South Carolina Economy 2026: BMW, Aerospace, and Tourism
BMW Spartanburg exports 2/3 of its vehicles and faces EU retaliation risk. Boeing North Charleston assembles 787s as China delivery concerns mount. Port of Charleston handles Southeast shipping. Myrtle Beach and Hilton Head attract millions of visitors.
South Carolina Economic Snapshot 2026
| Indicator | South Carolina | National | Status |
|---|---|---|---|
| Unemployment Rate | ~3.9% | 4.2% | below avg |
| BMW Spartanburg Employees | ~11,000 | — | EU tariff exposure |
| BMW Spartanburg Vehicles/Year | 400,000+ | — | largest BMW globally |
| BMW Export Share | ~2/3 | — | retaliation risk |
| Boeing North Charleston Jobs | ~7,000 | — | China delivery risk |
| Port of Charleston Volume | top 10 EC | — | regional hub |
| Tourism Revenue | ~$24B | — | growing |
| Myrtle Beach Visitors/Year | 20M+ | — | major destination |
| Volvo Cars Berkeley County | active | — | tariff exposure |
| Charlotte Metro Spillover | York Co. | — | suburban growth |
Sources: BLS, SC Department of Commerce, BMW Manufacturing, SC Ports Authority.

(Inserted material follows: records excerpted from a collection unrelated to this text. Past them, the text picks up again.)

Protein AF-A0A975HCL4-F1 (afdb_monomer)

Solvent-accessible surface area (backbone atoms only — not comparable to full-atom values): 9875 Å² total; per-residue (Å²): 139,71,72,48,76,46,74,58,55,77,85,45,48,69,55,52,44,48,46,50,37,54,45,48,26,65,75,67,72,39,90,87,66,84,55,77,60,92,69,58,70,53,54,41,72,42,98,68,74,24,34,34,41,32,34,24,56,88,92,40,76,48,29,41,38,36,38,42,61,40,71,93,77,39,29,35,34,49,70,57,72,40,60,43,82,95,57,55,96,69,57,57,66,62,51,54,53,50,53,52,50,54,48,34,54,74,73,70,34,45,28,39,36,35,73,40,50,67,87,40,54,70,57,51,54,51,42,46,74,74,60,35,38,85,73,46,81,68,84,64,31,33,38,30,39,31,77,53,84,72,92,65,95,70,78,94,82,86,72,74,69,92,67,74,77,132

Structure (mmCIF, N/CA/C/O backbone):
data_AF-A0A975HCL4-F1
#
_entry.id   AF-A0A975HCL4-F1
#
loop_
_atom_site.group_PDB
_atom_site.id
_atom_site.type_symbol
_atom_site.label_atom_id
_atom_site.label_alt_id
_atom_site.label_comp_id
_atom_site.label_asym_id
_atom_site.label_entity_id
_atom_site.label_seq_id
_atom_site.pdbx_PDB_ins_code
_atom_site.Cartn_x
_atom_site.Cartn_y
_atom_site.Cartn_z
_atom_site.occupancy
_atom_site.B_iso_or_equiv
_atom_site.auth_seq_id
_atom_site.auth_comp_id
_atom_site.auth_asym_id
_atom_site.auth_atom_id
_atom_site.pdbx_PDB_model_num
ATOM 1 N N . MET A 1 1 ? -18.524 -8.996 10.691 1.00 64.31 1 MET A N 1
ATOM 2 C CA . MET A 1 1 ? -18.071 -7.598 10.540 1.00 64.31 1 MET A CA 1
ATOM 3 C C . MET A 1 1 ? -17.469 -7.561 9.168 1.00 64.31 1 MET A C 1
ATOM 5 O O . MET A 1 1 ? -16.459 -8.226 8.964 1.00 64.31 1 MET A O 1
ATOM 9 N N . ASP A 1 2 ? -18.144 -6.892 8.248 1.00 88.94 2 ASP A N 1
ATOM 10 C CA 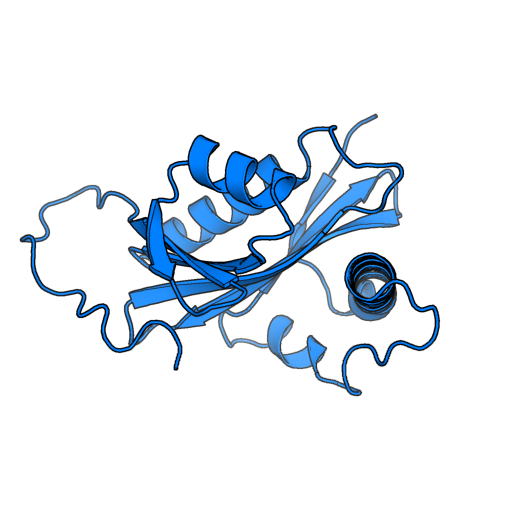. ASP A 1 2 ? -17.809 -6.995 6.836 1.00 88.94 2 ASP A CA 1
ATOM 11 C C . ASP A 1 2 ? -17.043 -5.738 6.450 1.00 88.94 2 ASP A C 1
ATOM 13 O O . ASP A 1 2 ? -17.482 -4.623 6.734 1.00 88.94 2 ASP A O 1
ATOM 17 N N . PHE A 1 3 ? -15.860 -5.943 5.879 1.00 96.25 3 PHE A N 1
ATOM 18 C CA . PHE A 1 3 ? -15.028 -4.864 5.373 1.00 96.25 3 PHE A CA 1
ATOM 19 C C . PHE A 1 3 ? -15.381 -4.604 3.912 1.00 96.25 3 PHE A C 1
ATOM 21 O O . PHE A 1 3 ? -15.496 -5.550 3.128 1.00 96.25 3 PHE A O 1
ATOM 28 N N . VAL A 1 4 ? -15.514 -3.334 3.547 1.00 97.31 4 VAL A N 1
ATOM 29 C CA . VAL A 1 4 ? -15.662 -2.904 2.152 1.00 97.31 4 VAL A CA 1
ATOM 30 C C . VAL A 1 4 ? -14.304 -2.430 1.655 1.00 97.31 4 VAL A C 1
ATOM 32 O O . VAL A 1 4 ? -13.605 -1.721 2.368 1.00 97.31 4 VAL A O 1
ATOM 35 N N . TYR A 1 5 ? -13.919 -2.832 0.446 1.00 98.38 5 TYR A N 1
ATOM 36 C CA . TYR A 1 5 ? -12.648 -2.442 -0.160 1.00 98.38 5 TYR A CA 1
ATOM 37 C C . TYR A 1 5 ? -12.920 -1.658 -1.434 1.00 98.38 5 TYR A C 1
ATOM 39 O O . TYR A 1 5 ? -13.691 -2.111 -2.282 1.00 98.38 5 TYR A O 1
ATO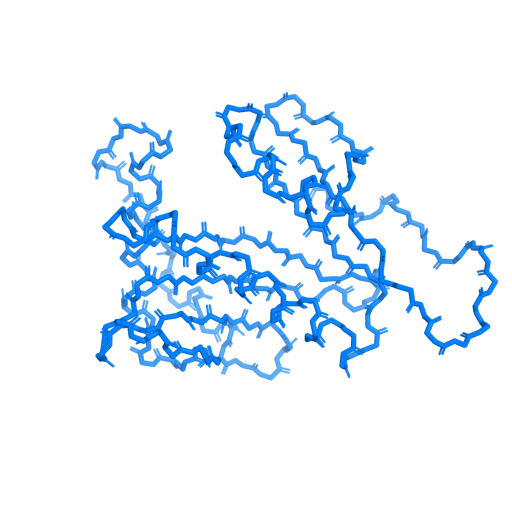M 47 N N . ARG A 1 6 ? -12.289 -0.495 -1.572 1.00 97.75 6 ARG A N 1
ATOM 48 C CA . ARG A 1 6 ? -12.497 0.400 -2.715 1.00 97.75 6 ARG A CA 1
ATOM 49 C C . ARG A 1 6 ? -11.274 1.271 -2.960 1.00 97.75 6 ARG A C 1
ATOM 51 O O . ARG A 1 6 ? -10.410 1.392 -2.090 1.00 97.75 6 ARG A O 1
ATOM 58 N N . LYS A 1 7 ? -11.209 1.882 -4.145 1.00 98.00 7 LYS A N 1
ATOM 59 C CA . LYS A 1 7 ? -10.289 3.000 -4.376 1.00 98.00 7 LYS A CA 1
ATOM 60 C C . LYS A 1 7 ? -10.670 4.146 -3.437 1.00 98.00 7 LYS A C 1
ATOM 62 O O . LYS A 1 7 ? -11.858 4.372 -3.185 1.00 98.00 7 LYS A O 1
ATOM 67 N N . ALA A 1 8 ? -9.663 4.813 -2.897 1.00 98.12 8 ALA A N 1
ATOM 68 C CA . ALA A 1 8 ? -9.845 6.016 -2.112 1.00 98.12 8 ALA A CA 1
ATOM 69 C C . ALA A 1 8 ? -10.361 7.149 -3.002 1.00 98.12 8 ALA A C 1
ATOM 71 O O . ALA A 1 8 ? -10.004 7.252 -4.177 1.00 98.12 8 ALA A O 1
ATOM 72 N N . GLU A 1 9 ? -11.157 8.021 -2.409 1.00 97.06 9 GLU A N 1
ATOM 73 C CA . GLU A 1 9 ? -11.571 9.292 -2.985 1.00 97.06 9 GLU A CA 1
ATOM 74 C C . GLU A 1 9 ? -10.890 10.428 -2.216 1.00 97.06 9 GLU A C 1
ATOM 76 O O . GLU A 1 9 ? -10.424 10.247 -1.089 1.00 97.06 9 GLU A O 1
ATOM 81 N N . SER A 1 10 ? -10.843 11.630 -2.793 1.00 96.81 10 SER A N 1
ATOM 82 C CA . SER A 1 10 ? -10.151 12.763 -2.163 1.00 96.81 10 SER A CA 1
ATOM 83 C C . SER A 1 10 ? -10.709 13.119 -0.779 1.00 96.81 10 SER A C 1
ATOM 85 O O . SER A 1 10 ? -9.964 13.602 0.077 1.00 96.81 10 SER A O 1
ATOM 87 N N . SER A 1 11 ? -11.984 12.814 -0.513 1.00 96.94 11 SER A N 1
ATOM 88 C CA . SER A 1 11 ? -12.618 12.962 0.801 1.00 96.94 11 SER A CA 1
ATOM 89 C C . SER A 1 11 ? -12.059 12.034 1.883 1.00 96.94 11 SER A C 1
ATOM 91 O O . SER A 1 11 ? -12.224 12.342 3.060 1.00 96.94 11 SER A O 1
ATOM 93 N N . ASP A 1 12 ? -11.377 10.942 1.524 1.00 97.88 12 ASP A N 1
ATOM 94 C CA . ASP A 1 12 ? -10.737 10.029 2.483 1.00 97.88 12 ASP A CA 1
ATOM 95 C C . ASP A 1 12 ? -9.401 10.573 3.013 1.00 97.88 12 ASP A C 1
ATOM 97 O O . ASP A 1 12 ? -8.881 10.076 4.016 1.00 97.88 12 ASP A O 1
ATOM 101 N N . SER A 1 13 ? -8.841 11.606 2.368 1.00 97.81 13 SER A N 1
ATOM 102 C CA . SER A 1 13 ? -7.515 12.158 2.683 1.00 97.81 13 SER A CA 1
ATOM 103 C C . SER A 1 13 ? -7.295 12.466 4.168 1.00 97.81 13 SER A C 1
ATOM 105 O O . SER A 1 13 ? -6.233 12.100 4.676 1.00 97.81 13 SER A O 1
ATOM 107 N N . PRO A 1 14 ? -8.247 13.085 4.904 1.00 97.31 14 PRO A N 1
ATOM 108 C CA . PRO A 1 14 ? -8.058 13.345 6.328 1.00 97.31 14 PRO A CA 1
ATOM 109 C C . PRO A 1 14 ? -7.829 12.057 7.120 1.00 97.31 14 PRO A C 1
ATOM 111 O O . PRO A 1 14 ? -6.905 11.990 7.929 1.00 97.31 14 PRO A O 1
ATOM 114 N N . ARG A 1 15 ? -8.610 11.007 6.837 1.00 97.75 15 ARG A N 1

Data as of early 2026.
Four Sectors Defining South Carolina's Trade Exposure
World's Largest BMW Plant, Maximum Tariff Exposure
BMW's Spartanburg plant produces the X3, X4, X5, X6, X7, and XM models and ships approximately two-thirds of its production to international markets — primarily Europe, China, and Asia-Pacific. This export orientation makes Spartanburg one of the largest single-plant vehicle exporters in the United States, a point BMW has repeatedly made in lobbying against auto tariffs.
When the US imposes auto tariffs, retaliating markets can target Spartanburg-produced BMW vehicles arriving in Europe with higher duties. The EU has specifically studied BMW and other foreign-owned US plants as potential retaliation targets precisely because they are politically inconvenient for Republican senators who represent these communities.

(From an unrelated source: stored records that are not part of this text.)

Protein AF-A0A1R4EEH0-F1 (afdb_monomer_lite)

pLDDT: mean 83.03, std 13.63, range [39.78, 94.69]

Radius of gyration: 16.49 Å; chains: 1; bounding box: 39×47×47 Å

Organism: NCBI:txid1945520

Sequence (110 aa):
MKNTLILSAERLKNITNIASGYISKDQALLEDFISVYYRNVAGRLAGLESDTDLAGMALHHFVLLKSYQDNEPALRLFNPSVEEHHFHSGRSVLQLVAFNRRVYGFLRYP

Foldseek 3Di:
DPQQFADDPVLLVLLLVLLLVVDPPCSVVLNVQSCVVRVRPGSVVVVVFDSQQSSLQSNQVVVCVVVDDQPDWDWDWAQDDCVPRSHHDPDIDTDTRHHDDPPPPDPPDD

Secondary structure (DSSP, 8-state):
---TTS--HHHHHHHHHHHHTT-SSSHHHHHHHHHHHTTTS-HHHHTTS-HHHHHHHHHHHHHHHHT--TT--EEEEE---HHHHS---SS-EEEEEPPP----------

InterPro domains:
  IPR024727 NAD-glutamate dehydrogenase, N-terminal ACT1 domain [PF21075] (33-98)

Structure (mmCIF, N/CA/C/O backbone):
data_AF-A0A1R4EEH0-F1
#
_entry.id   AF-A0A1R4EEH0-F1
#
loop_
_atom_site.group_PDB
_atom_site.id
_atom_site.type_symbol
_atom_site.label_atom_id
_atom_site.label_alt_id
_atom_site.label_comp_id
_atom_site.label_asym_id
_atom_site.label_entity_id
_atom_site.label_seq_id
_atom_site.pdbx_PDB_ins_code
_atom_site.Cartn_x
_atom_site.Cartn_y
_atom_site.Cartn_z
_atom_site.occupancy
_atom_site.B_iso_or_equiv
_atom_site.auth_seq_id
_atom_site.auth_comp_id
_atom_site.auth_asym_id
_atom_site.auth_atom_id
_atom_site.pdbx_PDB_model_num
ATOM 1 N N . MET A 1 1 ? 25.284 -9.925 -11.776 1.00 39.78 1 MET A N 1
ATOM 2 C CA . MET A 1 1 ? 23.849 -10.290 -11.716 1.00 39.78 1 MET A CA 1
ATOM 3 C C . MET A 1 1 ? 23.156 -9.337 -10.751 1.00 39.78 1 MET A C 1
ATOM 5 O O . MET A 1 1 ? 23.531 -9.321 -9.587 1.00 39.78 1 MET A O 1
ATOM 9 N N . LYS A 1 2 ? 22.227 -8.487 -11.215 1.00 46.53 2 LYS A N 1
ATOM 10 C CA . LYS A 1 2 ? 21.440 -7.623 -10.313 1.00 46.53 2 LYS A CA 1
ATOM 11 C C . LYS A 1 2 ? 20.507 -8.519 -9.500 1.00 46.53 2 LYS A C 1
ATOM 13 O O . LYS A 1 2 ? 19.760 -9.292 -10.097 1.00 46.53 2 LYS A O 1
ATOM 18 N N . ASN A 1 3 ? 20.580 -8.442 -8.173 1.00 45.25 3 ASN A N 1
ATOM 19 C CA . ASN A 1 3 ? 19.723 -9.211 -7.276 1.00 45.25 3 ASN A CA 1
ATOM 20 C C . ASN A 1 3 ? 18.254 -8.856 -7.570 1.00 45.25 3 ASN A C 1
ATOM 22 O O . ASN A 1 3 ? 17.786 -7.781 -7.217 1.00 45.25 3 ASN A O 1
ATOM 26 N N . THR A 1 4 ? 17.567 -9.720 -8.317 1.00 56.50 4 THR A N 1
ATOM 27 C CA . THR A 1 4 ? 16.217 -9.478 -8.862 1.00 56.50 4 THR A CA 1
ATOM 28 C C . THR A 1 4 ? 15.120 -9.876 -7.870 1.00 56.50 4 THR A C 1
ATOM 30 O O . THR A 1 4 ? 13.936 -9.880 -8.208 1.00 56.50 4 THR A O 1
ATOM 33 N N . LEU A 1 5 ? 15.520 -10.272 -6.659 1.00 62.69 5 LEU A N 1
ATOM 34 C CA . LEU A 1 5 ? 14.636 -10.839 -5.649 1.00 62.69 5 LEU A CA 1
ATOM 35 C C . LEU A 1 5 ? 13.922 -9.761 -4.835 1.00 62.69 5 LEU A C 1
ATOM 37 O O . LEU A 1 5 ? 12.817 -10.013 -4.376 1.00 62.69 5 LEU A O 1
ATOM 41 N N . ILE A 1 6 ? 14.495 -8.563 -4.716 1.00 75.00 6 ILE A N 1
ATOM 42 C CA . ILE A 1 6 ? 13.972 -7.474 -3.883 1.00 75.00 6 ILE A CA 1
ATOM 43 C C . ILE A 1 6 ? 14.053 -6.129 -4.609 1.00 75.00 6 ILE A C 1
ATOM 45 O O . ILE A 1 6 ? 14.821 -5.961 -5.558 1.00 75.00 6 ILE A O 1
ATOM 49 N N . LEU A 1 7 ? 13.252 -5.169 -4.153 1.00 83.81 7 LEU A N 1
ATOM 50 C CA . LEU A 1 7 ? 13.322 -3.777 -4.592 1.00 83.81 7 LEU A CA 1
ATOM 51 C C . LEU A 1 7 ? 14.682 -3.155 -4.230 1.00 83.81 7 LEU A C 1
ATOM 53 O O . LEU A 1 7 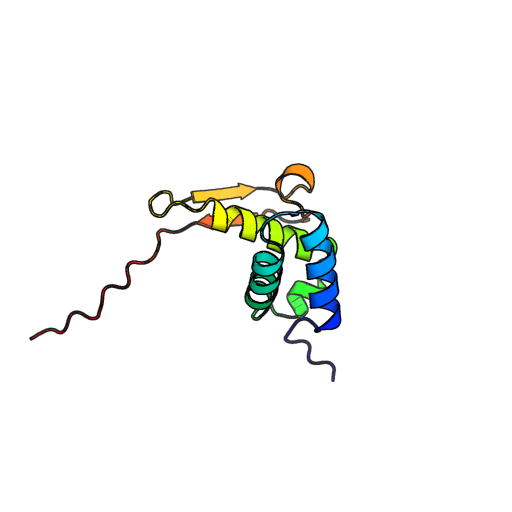? 15.230 -3.416 -3.159 1.00 83.81 7 LEU A O 1
ATOM 57 N N . SER A 1 8 ? 15.239 -2.333 -5.126 1.00 87.44 8 SER A N 1
ATOM 58 C CA . SER A 1 8 ? 16.468 -1.590 -4.829 1.00 87.44 8 SER A CA 1
ATOM 59 C C . SER A 1 8 ? 16.197 -0.493 -3.796 1.00 87.44 8 SER A C 1
ATOM 61 O O . SER A 1 8 ? 15.096 0.051 -3.734 1.00 87.44 8 SER A O 1
ATOM 63 N N . ALA A 1 9 ? 17.217 -0.123 -3.016 1.00 87.88 9 ALA A N 1
ATOM 64 C CA . ALA A 1 9 ? 17.103 0.954 -2.030 1.00 87.88 9 ALA A CA 1
ATOM 65 C C . ALA A 1 9 ? 16.701 2.297 -2.668 1.00 87.88 9 ALA A C 1
ATOM 67 O O . ALA A 1 9 ? 15.915 3.047 -2.099 1.00 87.88 9 ALA A O 1
ATOM 68 N N . GLU A 1 10 ? 17.199 2.575 -3.875 1.00 90.44 10 GLU A N 1
ATOM 69 C CA . GLU A 1 10 ? 16.823 3.759 -4.654 1.00 90.44 10 GLU A CA 1
ATOM 70 C C . GLU A 1 10 ? 15.336 3.751 -5.015 1.00 90.44 10 GLU A C 1
ATOM 72 O O . GLU A 1 10 ? 14.635 4.735 -4.798 1.00 90.44 10 GLU A O 1
ATOM 77 N N . ARG A 1 11 ? 14.831 2.613 -5.500 1.00 91.06 11 ARG A N 1
ATOM 78 C CA . ARG A 1 11 ? 13.424 2.483 -5.872 1.00 91.06 11 ARG A CA 1
ATOM 79 C C . ARG A 1 11 ? 12.511 2.571 -4.654 1.00 91.06 11 ARG A C 1
ATOM 81 O O . ARG A 1 11 ? 11.486 3.237 -4.711 1.00 91.06 11 ARG A O 1
ATOM 88 N N . LEU A 1 12 ? 12.914 1.968 -3.535 1.00 91.75 12 LEU A N 1
ATOM 89 C CA . LEU A 1 12 ? 12.201 2.095 -2.266 1.00 91.75 12 LEU A CA 1
ATOM 90 C C . LEU A 1 12 ? 12.131 3.561 -1.816 1.00 91.75 12 LEU A C 1
ATOM 92 O O . LEU A 1 12 ? 11.057 4.032 -1.465 1.00 91.75 12 LEU A O 1
ATOM 96 N N . LYS A 1 13 ? 13.241 4.305 -1.912 1.00 93.19 13 LYS A N 1
ATOM 97 C CA . LYS A 1 13 ? 13.274 5.742 -1.610 1.00 93.19 13 LYS A CA 1
ATOM 98 C C . LYS A 1 13 ? 12.323 6.541 -2.507 1.00 93.19 13 LYS A C 1
ATOM 100 O O . LYS A 1 13 ? 11.621 7.414 -2.006 1.00 93.19 13 LYS A O 1
ATOM 105 N N . ASN A 1 14 ? 12.274 6.247 -3.807 1.00 94.69 14 ASN A N 1
ATOM 106 C CA . ASN A 1 14 ? 11.360 6.924 -4.733 1.00 94.69 14 ASN A CA 1
ATOM 107 C C . ASN A 1 14 ? 9.894 6.677 -4.366 1.00 94.69 14 ASN A C 1
ATOM 109 O O . ASN A 1 14 ? 9.124 7.628 -4.265 1.00 94.69 14 ASN A O 1
ATOM 113 N N . ILE A 1 15 ? 9.533 5.418 -4.109 1.00 94.50 15 ILE A N 1
ATOM 114 C CA . ILE A 1 15 ? 8.186 5.022 -3.677 1.00 94.50 15 ILE A CA 1
ATOM 115 C C . ILE A 1 15 ? 7.801 5.758 -2.390 1.00 94.50 15 ILE A C 1
ATOM 117 O O . ILE A 1 15 ? 6.722 6.344 -2.315 1.00 94.50 15 ILE A O 1
ATOM 121 N N . THR A 1 16 ? 8.696 5.780 -1.399 1.00 93.75 16 THR A N 1
ATOM 122 C CA . THR A 1 16 ? 8.483 6.491 -0.135 1.00 93.75 16 THR A CA 1
ATOM 123 C C . THR A 1 16 ? 8.269 7.986 -0.351 1.00 93.75 16 THR A C 1
ATOM 125 O O . THR A 1 16 ? 7.315 8.541 0.180 1.00 93.75 16 THR A O 1
ATOM 128 N N . ASN A 1 17 ? 9.095 8.637 -1.173 1.00 94.31 17 ASN A N 1
ATOM 129 C CA . ASN A 1 17 ? 8.954 10.067 -1.460 1.00 94.31 17 ASN A CA 1
ATOM 130 C C . ASN A 1 17 ? 7.608 10.397 -2.116 1.00 94.31 17 ASN A C 1
A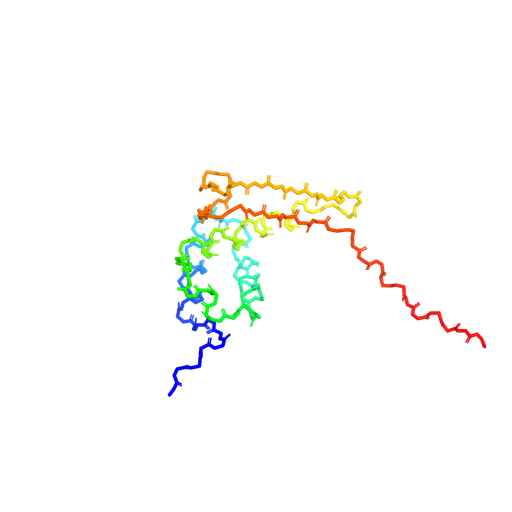TOM 132 O O . ASN A 1 17 ? 6.980 11.389 -1.750 1.00 94.31 17 ASN A O 1
ATOM 136 N N . ILE A 1 18 ? 7.164 9.570 -3.071 1.00 94.38 18 ILE A N 1
ATOM 137 C CA . ILE A 1 18 ? 5.855 9.734 -3.713 1.00 94.38 18 ILE A CA 1
ATOM 138 C C . ILE A 1 18 ? 4.754 9.584 -2.660 1.00 94.38 18 ILE A C 1
ATOM 140 O O . ILE A 1 18 ? 3.899 10.457 -2.548 1.00 94.38 18 ILE A O 1
ATOM 144 N N . ALA A 1 19 ? 4.799 8.520 -1.854 1.00 92.44 19 ALA A N 1
ATOM 145 C CA . ALA A 1 19 ? 3.779 8.233 -0.850 1.00 92.44 19 ALA A CA 1
ATOM 146 C C . ALA A 1 19 ? 3.682 9.328 0.229 1.00 92.44 19 ALA A C 1
ATOM 148 O O . ALA A 1 19 ? 2.584 9.781 0.558 1.00 92.44 19 ALA A O 1
ATOM 149 N N . SER A 1 20 ? 4.819 9.819 0.727 1.00 90.94 20 SER A N 1
ATOM 150 C CA . SER A 1 20 ? 4.882 10.901 1.719 1.00 90.94 20 SER A CA 1
ATOM 151 C C . SER A 1 20 ? 4.301 12.225 1.210 1.00 90.94 20 SER A C 1
ATOM 153 O O . SER A 1 20 ? 3.922 13.068 2.021 1.00 90.94 20 SER A O 1
ATOM 155 N N . GLY A 1 21 ? 4.166 12.409 -0.109 1.00 89.12 21 GLY A N 1
ATOM 156 C CA . GLY A 1 21 ? 3.474 13.557 -0.701 1.00 89.12 21 GLY A CA 1
ATOM 157 C C . GLY A 1 21 ? 1.960 13.578 -0.449 1.00 89.12 21 GLY A C 1
ATOM 158 O O . GLY A 1 21 ? 1.358 14.649 -0.478 1.00 89.12 21 GLY A O 1
AT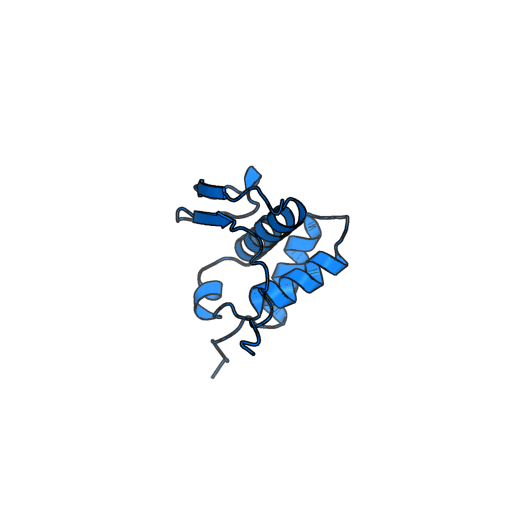OM 159 N N . TYR A 1 22 ? 1.343 12.426 -0.166 1.00 86.38 22 TYR A N 1
ATOM 160 C CA . TYR A 1 22 ? -0.108 12.301 0.032 1.00 86.38 22 TYR A CA 1
ATOM 161 C C . TYR A 1 22 ? -0.538 12.404 1.495 1.00 86.38 22 TYR A C 1
ATOM 163 O O . TYR A 1 22 ? -1.707 12.657 1.782 1.00 86.38 22 TYR A O 1
ATOM 171 N N . ILE A 1 23 ? 0.389 12.205 2.432 1.00 84.12 23 ILE A N 1
ATOM 172 C CA . ILE A 1 23 ? 0.090 12.181 3.860 1.00 84.12 23 ILE A CA 1
ATOM 173 C C . ILE A 1 23 ? 1.029 13.144 4.590 1.00 84.12 23 ILE A C 1
ATOM 175 O O . ILE A 1 23 ? 2.242 12.970 4.598 1.00 84.12 23 ILE A O 1
ATOM 179 N N . SER A 1 24 ? 0.453 14.143 5.259 1.00 79.81 24 SER A N 1
ATOM 180 C CA . SER A 1 24 ? 1.193 15.105 6.088 1.00 79.81 24 SER A CA 1
ATOM 181 C C . SER A 1 24 ? 1.374 14.647 7.540 1.00 79.81 24 SER A C 1
ATOM 183 O O . SER A 1 24 ? 2.328 15.046 8.203 1.00 79.81 24 SER A O 1
ATOM 185 N N . LYS A 1 25 ? 0.471 13.800 8.047 1.00 82.69 25 LYS A N 1
ATOM 186 C CA . LYS A 1 25 ? 0.476 13.287 9.424 1.00 82.69 25 LYS A CA 1
ATOM 187 C C . LYS A 1 25 ? 0.921 11.826 9.444 1.00 82.69 25 LYS A C 1
ATOM 189 O O . LYS A 1 25 ? 0.392 11.030 8.689 1.00 82.69 25 LYS A O 1
ATOM 194 N N . ASP A 1 26 ? 1.828 11.452 10.341 1.00 87.81 26 ASP A N 1
ATOM 195 C CA . ASP A 1 26 ? 2.372 10.083 10.444 1.00 87.81 26 ASP A CA 1
ATOM 196 C C . ASP A 1 26 ? 3.350 9.694 9.315 1.00 87.81 26 ASP A C 1
ATOM 198 O O . ASP A 1 26 ? 3.521 8.511 9.035 1.00 87.81 26 ASP A O 1
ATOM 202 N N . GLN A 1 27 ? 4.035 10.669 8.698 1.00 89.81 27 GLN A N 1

BMW employs approximately 11,000 people directly and anchors a supply chain of 30+ supplier plants employing tens of thousands more in the Upstate South Carolina region. The plant has invested over $13 billion in Spartanburg since 1992 and has been the single largest driver of Upstate economy development for three decades.
787 Dreamliner Assembly: China Customer Risk
Boeing's North Charleston facility, which opened in 2011, performs major assembly and delivery of the 787 Dreamliner. The plant employs approximately 7,000 workers and has been integral to Boeing's commercial aircraft production strategy, offering non-union production alongside the Everett, Washington plant.
China is one of the largest single-country customers for Boeing commercial aircraft, with Chinese carriers operating or ordering hundreds of 787s and 737s. US-China trade and political tensions have directly affected Boeing deliveries: China delayed and then partially resumed aircraft deliveries in response to trade and diplomatic friction. Any further deterioration in US-China relations under new tariff regimes creates pipeline risk for Charleston assembly backlog.
Volvo Cars also operates a US manufacturing plant in Berkeley County, South Carolina — the company's only US production facility — adding another European auto brand with tariff exposure to the state's manufacturing mix.
Myrtle Beach, Hilton Head, and the Port of Charleston
Tourism generates approximately $24 billion annually for South Carolina's economy. Myrtle Beach is the most visited beach destination in the United States by domestic travelers, drawing over 20 million visitors per year. Hilton Head Island attracts an affluent domestic and international visitor base with its resort economy. Both destinations are sensitive to consumer spending confidence, which is affected by recession fears and inflation driven by tariff-induced price increases.
The Port of Charleston is one of the deepest natural harbors on the East Coast and handles container traffic from manufacturing operations across the Southeast. BMW Spartanburg vehicle exports move through Charleston. Agricultural and industrial goods from inland states transit through the port.
International visitor tourism to Myrtle Beach and Hilton Head could be affected by US foreign policy tensions and retaliatory visa or travel friction, though the primary threat to South Carolina tourism is domestic — a consumer slowdown driven by tariff-related price increases on discretionary spending.